■ Activity: Beneath this instruction is a block of data; output from it exactly the lines that run from the one containing "ATOM 389 N N" through the one containing "ATOM 419 N N", inclusive.

── Material shown ──

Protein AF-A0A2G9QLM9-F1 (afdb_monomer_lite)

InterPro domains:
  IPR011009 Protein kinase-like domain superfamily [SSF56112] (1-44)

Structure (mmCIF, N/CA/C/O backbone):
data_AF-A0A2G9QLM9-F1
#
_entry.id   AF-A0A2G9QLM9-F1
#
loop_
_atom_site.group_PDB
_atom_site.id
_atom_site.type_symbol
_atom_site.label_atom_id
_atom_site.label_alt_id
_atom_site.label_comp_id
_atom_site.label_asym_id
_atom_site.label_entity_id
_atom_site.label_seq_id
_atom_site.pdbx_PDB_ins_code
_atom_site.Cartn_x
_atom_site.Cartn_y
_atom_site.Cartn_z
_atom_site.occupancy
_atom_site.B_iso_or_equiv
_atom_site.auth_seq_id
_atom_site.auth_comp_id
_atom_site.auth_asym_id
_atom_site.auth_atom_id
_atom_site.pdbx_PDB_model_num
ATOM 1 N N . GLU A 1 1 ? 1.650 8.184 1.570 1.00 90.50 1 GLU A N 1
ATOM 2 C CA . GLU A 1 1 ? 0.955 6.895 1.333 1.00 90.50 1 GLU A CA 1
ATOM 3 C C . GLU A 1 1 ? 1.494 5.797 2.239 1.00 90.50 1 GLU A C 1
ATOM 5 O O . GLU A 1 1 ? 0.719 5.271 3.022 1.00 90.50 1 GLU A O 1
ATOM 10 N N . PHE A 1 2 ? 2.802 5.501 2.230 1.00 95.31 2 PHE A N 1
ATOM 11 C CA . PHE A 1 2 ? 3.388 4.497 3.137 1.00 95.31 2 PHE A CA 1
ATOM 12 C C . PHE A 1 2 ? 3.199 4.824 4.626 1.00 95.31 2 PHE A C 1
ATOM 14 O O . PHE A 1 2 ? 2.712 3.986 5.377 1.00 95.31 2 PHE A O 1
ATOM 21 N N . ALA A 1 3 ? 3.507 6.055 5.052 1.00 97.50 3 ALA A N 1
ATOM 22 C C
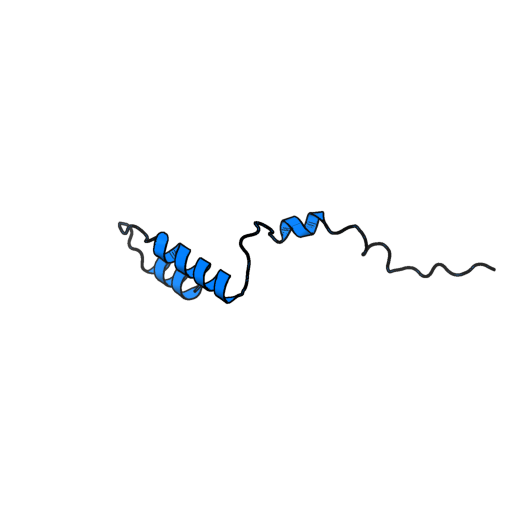A . ALA A 1 3 ? 3.262 6.484 6.432 1.00 97.50 3 ALA A CA 1
ATOM 23 C C . ALA A 1 3 ? 1.767 6.410 6.800 1.00 97.50 3 ALA A C 1
ATOM 25 O O . ALA A 1 3 ? 1.417 5.940 7.875 1.00 97.50 3 ALA A O 1
ATOM 26 N N . THR A 1 4 ? 0.880 6.807 5.881 1.00 96.56 4 THR A N 1
ATOM 27 C CA . THR A 1 4 ? -0.581 6.715 6.040 1.00 96.56 4 THR A CA 1
ATOM 28 C C . THR A 1 4 ? -1.040 5.271 6.245 1.00 96.56 4 THR A C 1
ATOM 30 O O . THR A 1 4 ? -1.797 5.003 7.172 1.00 96.56 4 THR A O 1
ATOM 33 N N . TYR A 1 5 ? -0.542 4.338 5.428 1.00 97.44 5 TYR A N 1
ATOM 34 C CA . TYR A 1 5 ? -0.813 2.906 5.560 1.00 97.44 5 TYR A CA 1
ATOM 35 C C . TYR A 1 5 ? -0.342 2.366 6.916 1.00 97.44 5 TYR A C 1
ATOM 37 O O . TYR A 1 5 ? -1.108 1.717 7.623 1.00 97.44 5 TYR A O 1
ATOM 45 N N . LEU A 1 6 ? 0.895 2.681 7.316 1.00 97.44 6 LEU A N 1
ATOM 46 C CA . LEU A 1 6 ? 1.449 2.235 8.597 1.00 97.44 6 LEU A CA 1
ATOM 47 C C . LEU A 1 6 ? 0.669 2.795 9.790 1.00 97.44 6 LEU A C 1
ATOM 49 O O . LEU A 1 6 ? 0.397 2.062 10.737 1.00 97.44 6 LEU A O 1
ATOM 53 N N . ASN A 1 7 ? 0.270 4.065 9.732 1.00 97.31 7 ASN A N 1
ATOM 54 C CA . ASN A 1 7 ? -0.554 4.678 10.769 1.00 97.31 7 ASN A CA 1
ATOM 55 C C . ASN A 1 7 ? -1.933 4.015 10.858 1.00 97.31 7 ASN A C 1
ATOM 57 O O . ASN A 1 7 ? -2.367 3.717 11.967 1.00 97.31 7 ASN A O 1
ATOM 61 N N . PHE A 1 8 ? -2.572 3.711 9.721 1.00 96.12 8 PHE A N 1
ATOM 62 C CA . PHE A 1 8 ? -3.839 2.973 9.696 1.00 96.12 8 PHE A CA 1
ATOM 63 C C . PHE A 1 8 ? -3.699 1.596 10.353 1.00 96.12 8 PHE A C 1
ATOM 65 O O . PHE A 1 8 ? -4.474 1.251 11.241 1.00 96.12 8 PHE A O 1
ATOM 72 N N . CYS A 1 9 ? -2.671 0.829 9.978 1.00 95.44 9 CYS A N 1
ATOM 73 C CA . CYS A 1 9 ? -2.423 -0.485 10.571 1.00 95.44 9 CYS A CA 1
ATOM 74 C C . CYS A 1 9 ? -2.193 -0.407 12.087 1.00 95.44 9 CYS A C 1
ATOM 76 O O . CYS A 1 9 ? -2.625 -1.295 12.814 1.00 95.44 9 CYS A O 1
ATOM 78 N N . ARG A 1 10 ? -1.536 0.654 12.574 1.00 96.31 10 ARG A N 1
ATOM 79 C CA . ARG A 1 10 ? -1.304 0.878 14.011 1.00 96.31 10 ARG A CA 1
ATOM 80 C C . ARG A 1 10 ? -2.555 1.318 14.772 1.00 96.31 10 ARG A C 1
ATOM 82 O O . ARG A 1 10 ? -2.591 1.131 15.983 1.00 96.31 10 ARG A O 1
ATOM 89 N N . SER A 1 11 ? -3.532 1.930 14.101 1.00 96.00 11 SER A N 1
ATOM 90 C CA . SER A 1 11 ? -4.775 2.391 14.732 1.00 96.00 11 SER A CA 1
ATOM 91 C C . SER A 1 11 ? -5.863 1.321 14.826 1.00 96.00 11 SER A C 1
ATOM 93 O O . SER A 1 11 ? -6.845 1.546 15.526 1.00 96.00 11 SER A O 1
ATOM 95 N N . LEU A 1 12 ? -5.711 0.187 14.132 1.00 96.00 12 LEU A N 1
ATOM 96 C CA . LEU A 1 12 ? -6.678 -0.911 14.180 1.00 96.00 12 LEU A CA 1
ATOM 97 C C . LEU A 1 12 ? -6.731 -1.534 15.577 1.00 96.00 12 LEU A C 1
ATOM 99 O O . LEU A 1 12 ? -5.700 -1.888 16.158 1.00 96.00 12 LEU A O 1
ATOM 103 N N . ARG A 1 13 ? -7.947 -1.704 16.093 1.00 95.75 13 ARG A N 1
ATOM 104 C CA . ARG A 1 13 ? -8.217 -2.508 17.287 1.00 95.75 13 ARG A CA 1
ATOM 105 C C . ARG A 1 13 ? -8.272 -3.992 16.931 1.00 95.75 13 ARG A C 1
ATOM 107 O O . ARG A 1 13 ? -8.278 -4.371 15.765 1.00 95.75 13 ARG A O 1
ATOM 114 N N . PHE A 1 14 ? -8.303 -4.840 17.954 1.00 93.88 14 PHE A N 1
ATOM 115 C CA . PHE A 1 14 ? -8.310 -6.297 17.795 1.00 93.88 14 PHE A CA 1
ATOM 116 C C . PHE A 1 14 ? -9.512 -6.810 16.983 1.00 93.88 14 PHE A C 1
ATOM 118 O O . PHE A 1 14 ? -9.382 -7.723 16.174 1.00 93.88 14 PHE A O 1
ATOM 125 N N . ASP A 1 15 ? -10.670 -6.209 17.215 1.00 95.31 15 ASP A N 1
ATOM 126 C CA . ASP A 1 15 ? -11.974 -6.546 16.653 1.00 95.31 15 ASP A CA 1
ATOM 127 C C . ASP A 1 15 ? -12.345 -5.701 15.422 1.00 95.31 15 ASP A C 1
ATOM 129 O O . ASP A 1 15 ? -13.358 -5.964 14.769 1.00 95.31 15 ASP A O 1
ATOM 133 N N . ASP A 1 16 ? -11.511 -4.722 15.059 1.00 95.31 16 ASP A N 1
ATOM 134 C CA . ASP A 1 16 ? -11.747 -3.892 13.885 1.00 95.31 16 ASP A CA 1
ATOM 135 C C . ASP A 1 16 ? -11.538 -4.692 12.598 1.00 95.31 16 ASP A C 1
ATOM 137 O O . ASP A 1 16 ? -10.524 -5.364 12.388 1.00 95.31 16 ASP A O 1
ATOM 141 N N . LYS A 1 17 ? -12.478 -4.544 11.664 1.00 94.69 17 LYS A N 1
ATOM 142 C CA . LYS A 1 17 ? -12.315 -5.052 10.306 1.00 94.69 17 LYS A CA 1
ATOM 143 C C . LYS A 1 17 ? -11.536 -4.029 9.468 1.00 94.69 17 LYS A C 1
ATOM 145 O O . LYS A 1 17 ? -12.072 -2.955 9.195 1.00 94.69 17 LYS A O 1
ATOM 150 N N . PRO A 1 18 ? -10.318 -4.341 8.995 1.00 94.12 18 PRO A N 1
ATOM 151 C CA . PRO A 1 18 ? -9.556 -3.420 8.158 1.00 94.12 18 PRO A CA 1
ATOM 152 C C . PRO A 1 18 ? -10.255 -3.130 6.823 1.00 94.12 18 PRO A C 1
ATOM 154 O O . PRO A 1 18 ? -10.707 -4.036 6.115 1.00 94.12 18 PRO A O 1
ATOM 157 N N . ASP A 1 19 ? -10.278 -1.852 6.439 1.00 95.38 19 ASP A N 1
ATOM 158 C CA . ASP A 1 19 ? -10.737 -1.408 5.122 1.00 95.38 19 ASP A CA 1
ATOM 159 C C . ASP A 1 19 ? -9.652 -1.651 4.061 1.00 95.38 19 ASP A C 1
ATOM 161 O O . ASP A 1 19 ? -8.850 -0.786 3.697 1.00 95.38 19 ASP A O 1
ATOM 165 N N . TYR A 1 20 ? -9.628 -2.872 3.532 1.00 96.00 20 TYR A N 1
ATOM 166 C CA . TYR A 1 20 ? -8.701 -3.251 2.467 1.00 96.00 20 TYR A CA 1
ATOM 167 C C . TYR A 1 20 ? -8.924 -2.501 1.152 1.00 96.00 20 TYR A C 1
ATOM 169 O O . TYR A 1 20 ? -8.022 -2.493 0.310 1.00 96.00 20 TYR A O 1
ATOM 177 N N . SER A 1 21 ? -10.115 -1.946 0.922 1.00 97.56 21 SER A N 1
ATOM 178 C CA . SER A 1 21 ? -10.398 -1.178 -0.292 1.00 97.56 21 SER A CA 1
ATOM 179 C C . SER A 1 21 ? -9.665 0.156 -0.229 1.00 97.56 21 SER A C 1
ATOM 181 O O . SER A 1 21 ? -8.931 0.490 -1.160 1.00 97.56 21 SER A O 1
ATOM 183 N N . TYR A 1 22 ? -9.760 0.848 0.908 1.00 96.31 22 TYR A N 1
ATOM 184 C CA . TYR A 1 22 ? -9.005 2.069 1.176 1.00 96.31 22 TYR A CA 1
ATOM 185 C C . TYR A 1 22 ? -7.489 1.849 1.072 1.00 96.31 22 TYR A C 1
ATOM 187 O O . TYR A 1 22 ? -6.801 2.570 0.344 1.00 96.31 22 TYR A O 1
ATOM 195 N N . LEU A 1 23 ? -6.964 0.805 1.725 1.00 97.00 23 LEU A N 1
ATOM 196 C CA . LEU A 1 23 ? -5.523 0.522 1.719 1.00 97.00 23 LEU A CA 1
ATOM 197 C C . LEU A 1 23 ? -4.991 0.224 0.313 1.00 97.00 23 LEU A C 1
ATOM 199 O O . LEU A 1 23 ? -3.934 0.725 -0.073 1.00 97.00 23 LEU A O 1
ATOM 203 N N . ARG A 1 24 ? -5.741 -0.548 -0.484 1.00 96.56 24 ARG A N 1
ATOM 204 C CA . ARG A 1 24 ? -5.395 -0.801 -1.890 1.00 96.56 24 ARG A CA 1
ATOM 205 C C . ARG A 1 24 ? -5.468 0.473 -2.727 1.00 96.56 24 ARG A C 1
ATOM 207 O O . ARG A 1 24 ? -4.623 0.671 -3.601 1.00 96.56 24 ARG A O 1
ATOM 214 N N . GLN A 1 25 ? -6.435 1.348 -2.457 1.00 97.31 25 GLN A N 1
ATOM 215 C CA . GLN A 1 25 ? -6.585 2.605 -3.184 1.00 97.31 25 GLN A CA 1
ATOM 216 C C . GLN A 1 25 ? -5.411 3.564 -2.942 1.00 97.31 25 GLN A C 1
ATOM 218 O O . GLN A 1 25 ? -4.970 4.207 -3.894 1.00 97.31 25 GLN A O 1
ATOM 223 N N . LEU A 1 26 ? -4.857 3.624 -1.721 1.00 97.69 26 LEU A N 1
ATOM 224 C CA . LEU A 1 26 ? -3.668 4.437 -1.417 1.00 97.69 26 LEU A CA 1
ATOM 225 C C . LEU A 1 26 ? -2.509 4.122 -2.370 1.00 97.69 26 LEU A C 1
ATOM 227 O O . LEU A 1 26 ? -1.955 5.023 -3.001 1.00 97.69 26 LEU A O 1
ATOM 231 N N . PHE A 1 27 ? -2.172 2.840 -2.514 1.00 97.38 27 PHE A N 1
ATOM 232 C CA . PHE A 1 27 ? -1.068 2.425 -3.377 1.00 97.38 27 PHE A CA 1
ATOM 233 C C . PHE A 1 27 ? -1.408 2.513 -4.863 1.00 97.38 27 PHE A C 1
ATOM 235 O O . PHE A 1 27 ? -0.545 2.911 -5.637 1.00 97.38 27 PHE A O 1
ATOM 242 N N . ARG A 1 28 ? -2.652 2.228 -5.275 1.00 96.31 28 ARG A N 1
ATOM 243 C CA . ARG A 1 28 ? -3.088 2.426 -6.672 1.00 96.31 28 ARG A CA 1
ATOM 244 C C . ARG A 1 28 ? -2.960 3.885 -7.104 1.00 96.31 28 ARG A C 1
ATOM 246 O O . ARG A 1 28 ? -2.448 4.159 -8.185 1.00 96.31 28 ARG A O 1
ATOM 253 N N . ASN A 1 29 ? -3.377 4.817 -6.247 1.00 96.31 29 ASN A N 1
ATOM 254 C CA . ASN A 1 29 ? -3.246 6.247 -6.517 1.00 96.31 29 ASN A CA 1
ATOM 255 C C . ASN A 1 29 ? -1.778 6.659 -6.629 1.00 96.31 29 ASN A C 1
ATOM 257 O O . ASN A 1 29 ? -1.417 7.359 -7.572 1.00 96.31 29 ASN A O 1
ATOM 261 N N . LEU A 1 30 ? -0.928 6.202 -5.705 1.00 96.94 30 LEU A N 1
ATOM 262 C CA . LEU A 1 30 ? 0.511 6.456 -5.777 1.00 96.94 30 LEU A CA 1
ATOM 263 C C . LEU A 1 30 ? 1.119 5.891 -7.066 1.00 96.94 30 LEU A C 1
ATOM 265 O O . LEU A 1 30 ? 1.867 6.589 -7.742 1.00 96.94 30 LEU A O 1
ATOM 269 N N . PHE A 1 31 ? 0.771 4.655 -7.420 1.00 96.00 31 PHE A N 1
ATOM 270 C CA . PHE A 1 31 ? 1.277 3.960 -8.599 1.00 96.00 31 PHE A CA 1
ATOM 271 C C . PHE A 1 31 ? 0.954 4.721 -9.891 1.00 96.00 31 PHE A C 1
ATOM 273 O O . PHE A 1 31 ? 1.851 4.985 -10.688 1.00 96.00 31 PHE A O 1
ATOM 280 N N . HIS A 1 32 ? -0.297 5.168 -10.048 1.00 96.06 32 HIS A N 1
ATOM 281 C CA . HIS A 1 32 ? -0.696 5.996 -11.189 1.00 96.06 32 HIS A CA 1
ATOM 282 C C . HIS A 1 32 ? -0.009 7.368 -11.190 1.00 96.06 32 HIS A C 1
ATOM 284 O O . HIS A 1 32 ? 0.419 7.831 -12.243 1.00 96.06 32 HIS A O 1
ATOM 290 N N . ARG A 1 33 ? 0.133 8.022 -10.026 1.00 96.75 33 ARG A N 1
ATOM 291 C CA . ARG A 1 33 ? 0.811 9.329 -9.912 1.00 96.75 33 ARG A CA 1
ATOM 292 C C . ARG A 1 33 ? 2.284 9.272 -10.309 1.00 96.75 33 ARG A C 1
ATOM 294 O O . ARG A 1 33 ? 2.798 10.263 -10.811 1.00 96.75 33 ARG A O 1
ATOM 301 N N . GLN A 1 34 ? 2.942 8.136 -10.086 1.00 96.44 34 GLN A N 1
ATOM 302 C CA . GLN A 1 34 ? 4.326 7.912 -10.506 1.00 96.44 34 GLN A CA 1
ATOM 303 C C . GLN A 1 34 ? 4.453 7.497 -11.981 1.00 96.44 34 GLN A C 1
ATOM 305 O O . GLN A 1 34 ? 5.564 7.315 -12.467 1.00 96.44 34 GLN A O 1
ATOM 310 N N . GLY A 1 35 ? 3.335 7.363 -12.705 1.00 95.12 35 GLY A N 1
ATOM 311 C CA . GLY A 1 35 ? 3.330 7.033 -14.131 1.00 95.12 35 GLY A CA 1
ATOM 312 C C . GLY A 1 35 ? 3.588 5.558 -14.442 1.00 95.12 35 GLY A C 1
ATOM 313 O O . GLY A 1 35 ? 3.903 5.226 -15.583 1.00 95.12 35 GLY A O 1
ATOM 314 N N . PHE A 1 36 ? 3.466 4.663 -13.459 1.00 94.75 36 PHE A N 1
ATOM 315 C CA . PHE A 1 36 ? 3.661 3.235 -13.689 1.00 94.75 36 PHE A CA 1
ATOM 316 C C . PHE A 1 36 ? 2.450 2.589 -14.375 1.00 94.75 36 PHE A C 1
ATOM 318 O O . PHE A 1 36 ? 1.300 2.983 -14.164 1.00 94.75 36 PHE A O 1
ATOM 325 N N . SER A 1 37 ? 2.725 1.554 -15.173 1.00 92.31 37 SER A N 1
ATOM 326 C CA . SER A 1 37 ? 1.721 0.746 -15.873 1.00 92.31 37 SER A CA 1
ATOM 327 C C . SER A 1 37 ? 1.587 -0.627 -15.230 1.00 92.31 37 SER A C 1
ATOM 329 O O . SER A 1 37 ? 2.561 -1.199 -14.755 1.00 92.31 37 SER A O 1
ATOM 331 N N . TYR A 1 38 ? 0.371 -1.169 -15.207 1.00 91.69 38 TYR A N 1
ATOM 332 C CA . TYR A 1 38 ? 0.093 -2.477 -14.610 1.00 91.69 38 TYR A CA 1
ATOM 333 C C . TYR A 1 38 ? 0.387 -3.613 -15.606 1.00 91.69 38 TYR A C 1
ATOM 335 O O . TYR A 1 38 ? -0.508 -4.337 -16.038 1.00 91.69 38 TYR A O 1
ATOM 343 N N . ASP A 1 39 ? 1.648 -3.720 -16.017 1.00 91.31 39 ASP A N 1
ATOM 344 C CA . ASP A 1 39 ? 2.146 -4.635 -17.056 1.00 91.31 39 ASP A CA 1
ATOM 345 C C . ASP A 1 39 ? 2.659 -5.981 -16.507 1.00 91.31 39 ASP A C 1
ATOM 347 O O . ASP A 1 39 ? 3.044 -6.859 -17.277 1.00 91.31 39 ASP A O 1
ATOM 351 N N . TYR A 1 40 ? 2.626 -6.164 -15.181 1.00 92.50 40 TYR A N 1
ATOM 352 C CA . TYR A 1 40 ? 3.171 -7.324 -14.460 1.00 92.50 40 TYR A CA 1
ATOM 353 C C . TYR A 1 40 ? 4.689 -7.522 -14.644 1.00 92.50 40 TYR A C 1
ATOM 355 O O . TYR A 1 40 ? 5.221 -8.606 -14.370 1.00 92.50 40 TYR A O 1
ATOM 363 N N . VAL A 1 41 ? 5.410 -6.472 -15.053 1.00 90.75 41 VAL A N 1
ATOM 364 C CA . VAL A 1 41 ? 6.863 -6.490 -15.227 1.00 90.75 41 VAL A CA 1
ATOM 365 C C . VAL A 1 41 ? 7.553 -5.965 -13.967 1.00 90.75 41 VAL A C 1
ATOM 367 O O . VAL A 1 41 ? 7.789 -4.781 -13.772 1.00 90.75 41 VAL A O 1
ATOM 370 N N . PHE A 1 42 ? 7.902 -6.897 -13.090 1.00 90.56 42 PHE A N 1
ATOM 371 C CA . PHE A 1 42 ? 8.707 -6.672 -11.886 1.00 90.56 42 PHE A CA 1
ATOM 372 C C . PHE A 1 42 ? 10.218 -6.771 -12.145 1.00 90.56 42 PHE A C 1
ATOM 374 O O . PHE A 1 42 ? 10.642 -7.398 -13.118 1.00 90.56 42 PHE A O 1
ATOM 381 N N . ASP A 1 43 ? 11.028 -6.277 -11.207 1.00 89.81 43 ASP A N 1
ATOM 382 C CA . ASP A 1 43 ? 12.499 -6.272 -11.277 1.00 89.81 43 ASP A CA 1
ATOM 383 C C . ASP A 1 43 ? 13.108 -7.657 -11.556 1.00 89.81 43 ASP A C 1
ATOM 385 O O . ASP A 1 43 ? 14.049 -7.795 -12.340 1.00 89.81 43 ASP A O 1
ATOM 389 N N . TRP A 1 44 ? 12.534 -8.724 -10.989 1.00 89.25 44 TRP A N 1
ATOM 390 C CA . TRP A 1 44 ? 13.014 -10.093 -11.221 1.00 89.25 44 TRP A CA 1
ATOM 391 C C . TRP A 1 44 ? 12.751 -10.615 -12.639 1.00 89.25 44 TRP A C 1
ATOM 393 O O . TRP A 1 44 ? 13.376 -11.593 -13.052 1.00 89.25 44 TRP A O 1
ATOM 403 N N . ASN A 1 45 ? 11.851 -9.990 -13.406 1.00 88.62 45 ASN A N 1
ATOM 404 C CA . ASN A 1 45 ? 11.698 -10.304 -14.826 1.00 88.62 45 ASN A CA 1
ATOM 405 C C . ASN A 1 45 ? 12.903 -9.789 -15.618 1.00 88.62 45 ASN A C 1
ATOM 407 O O . ASN A 1 45 ? 13.373 -10.481 -16.516 1.00 88.62 45 ASN A O 1
ATOM 411 N N . MET A 1 46 ? 13.459 -8.635 -15.234 1.00 81.50 46 MET A N 1
ATOM 412 C CA . MET A 1 46 ? 14.618 -8.036 -15.904 1.00 81.50 46 MET A CA 1
ATOM 413 C C . MET A 1 46 ? 15.912 -8.811 -15.651 1.00 81.50 46 MET A C 1
ATOM 415 O O . MET A 1 46 ? 16.785 -8.841 -16.514 1.00 81.50 46 MET A O 1
ATOM 419 N N . LEU A 1 47 ? 16.012 -9.529 -14.528 1.00 75.44 47 LEU A N 1
ATOM 420 C CA . LEU A 1 47 ? 17.153 -10.408 -14.236 1.00 75.44 47 LEU A CA 1
ATOM 421 C C . LEU A 1 47 ? 17.286 -11.573 -15.232 1.00 75.44 47 LEU A C 1
ATOM 423 O O . LEU A 1 47 ? 18.388 -12.067 -15.454 1.00 75.44 47 LEU A O 1
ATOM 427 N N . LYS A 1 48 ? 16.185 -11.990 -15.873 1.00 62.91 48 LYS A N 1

───

■ Exercise answer:
ATOM 389 N N . TRP A 1 44 ? 12.534 -8.724 -10.989 1.00 89.25 44 TRP A N 1
ATOM 390 C CA . TRP A 1 44 ? 13.014 -10.093 -11.221 1.00 89.25 44 TRP A CA 1
ATOM 391 C C . TRP A 1 44 ? 12.751 -10.615 -12.639 1.00 89.25 44 TRP A C 1
ATOM 393 O O . TRP A 1 44 ? 13.376 -11.593 -13.052 1.00 89.25 44 TRP A O 1
ATOM 403 N N . ASN A 1 45 ? 11.851 -9.990 -13.406 1.00 88.62 45 ASN A N 1
ATOM 404 C CA . ASN A 1 45 ? 11.698 -10.304 -14.826 1.00 88.62 45 ASN A CA 1
ATOM 405 C C . ASN A 1 45 ? 12.903 -9.789 -15.618 1.00 88.62 45 ASN A C 1
ATOM 407 O O . ASN A 1 45 ? 13.373 -10.481 -16.516 1.00 88.62 45 ASN A O 1
ATOM 411 N N . MET A 1 46 ? 13.459 -8.635 -15.234 1.00 81.50 46 MET A N 1
ATOM 412 C CA . MET A 1 46 ? 14.618 -8.036 -15.904 1.00 81.50 46 MET A CA 1
ATOM 413 C C . MET A 1 46 ? 15.912 -8.811 -15.651 1.00 81.50 46 MET A C 1
ATOM 415 O O . MET A 1 46 ? 16.785 -8.841 -16.514 1.00 81.50 46 MET A O 1
ATOM 419 N N . LEU A 1 47 ? 16.012 -9.529 -14.528 1.00 75.44 47 LEU A N 1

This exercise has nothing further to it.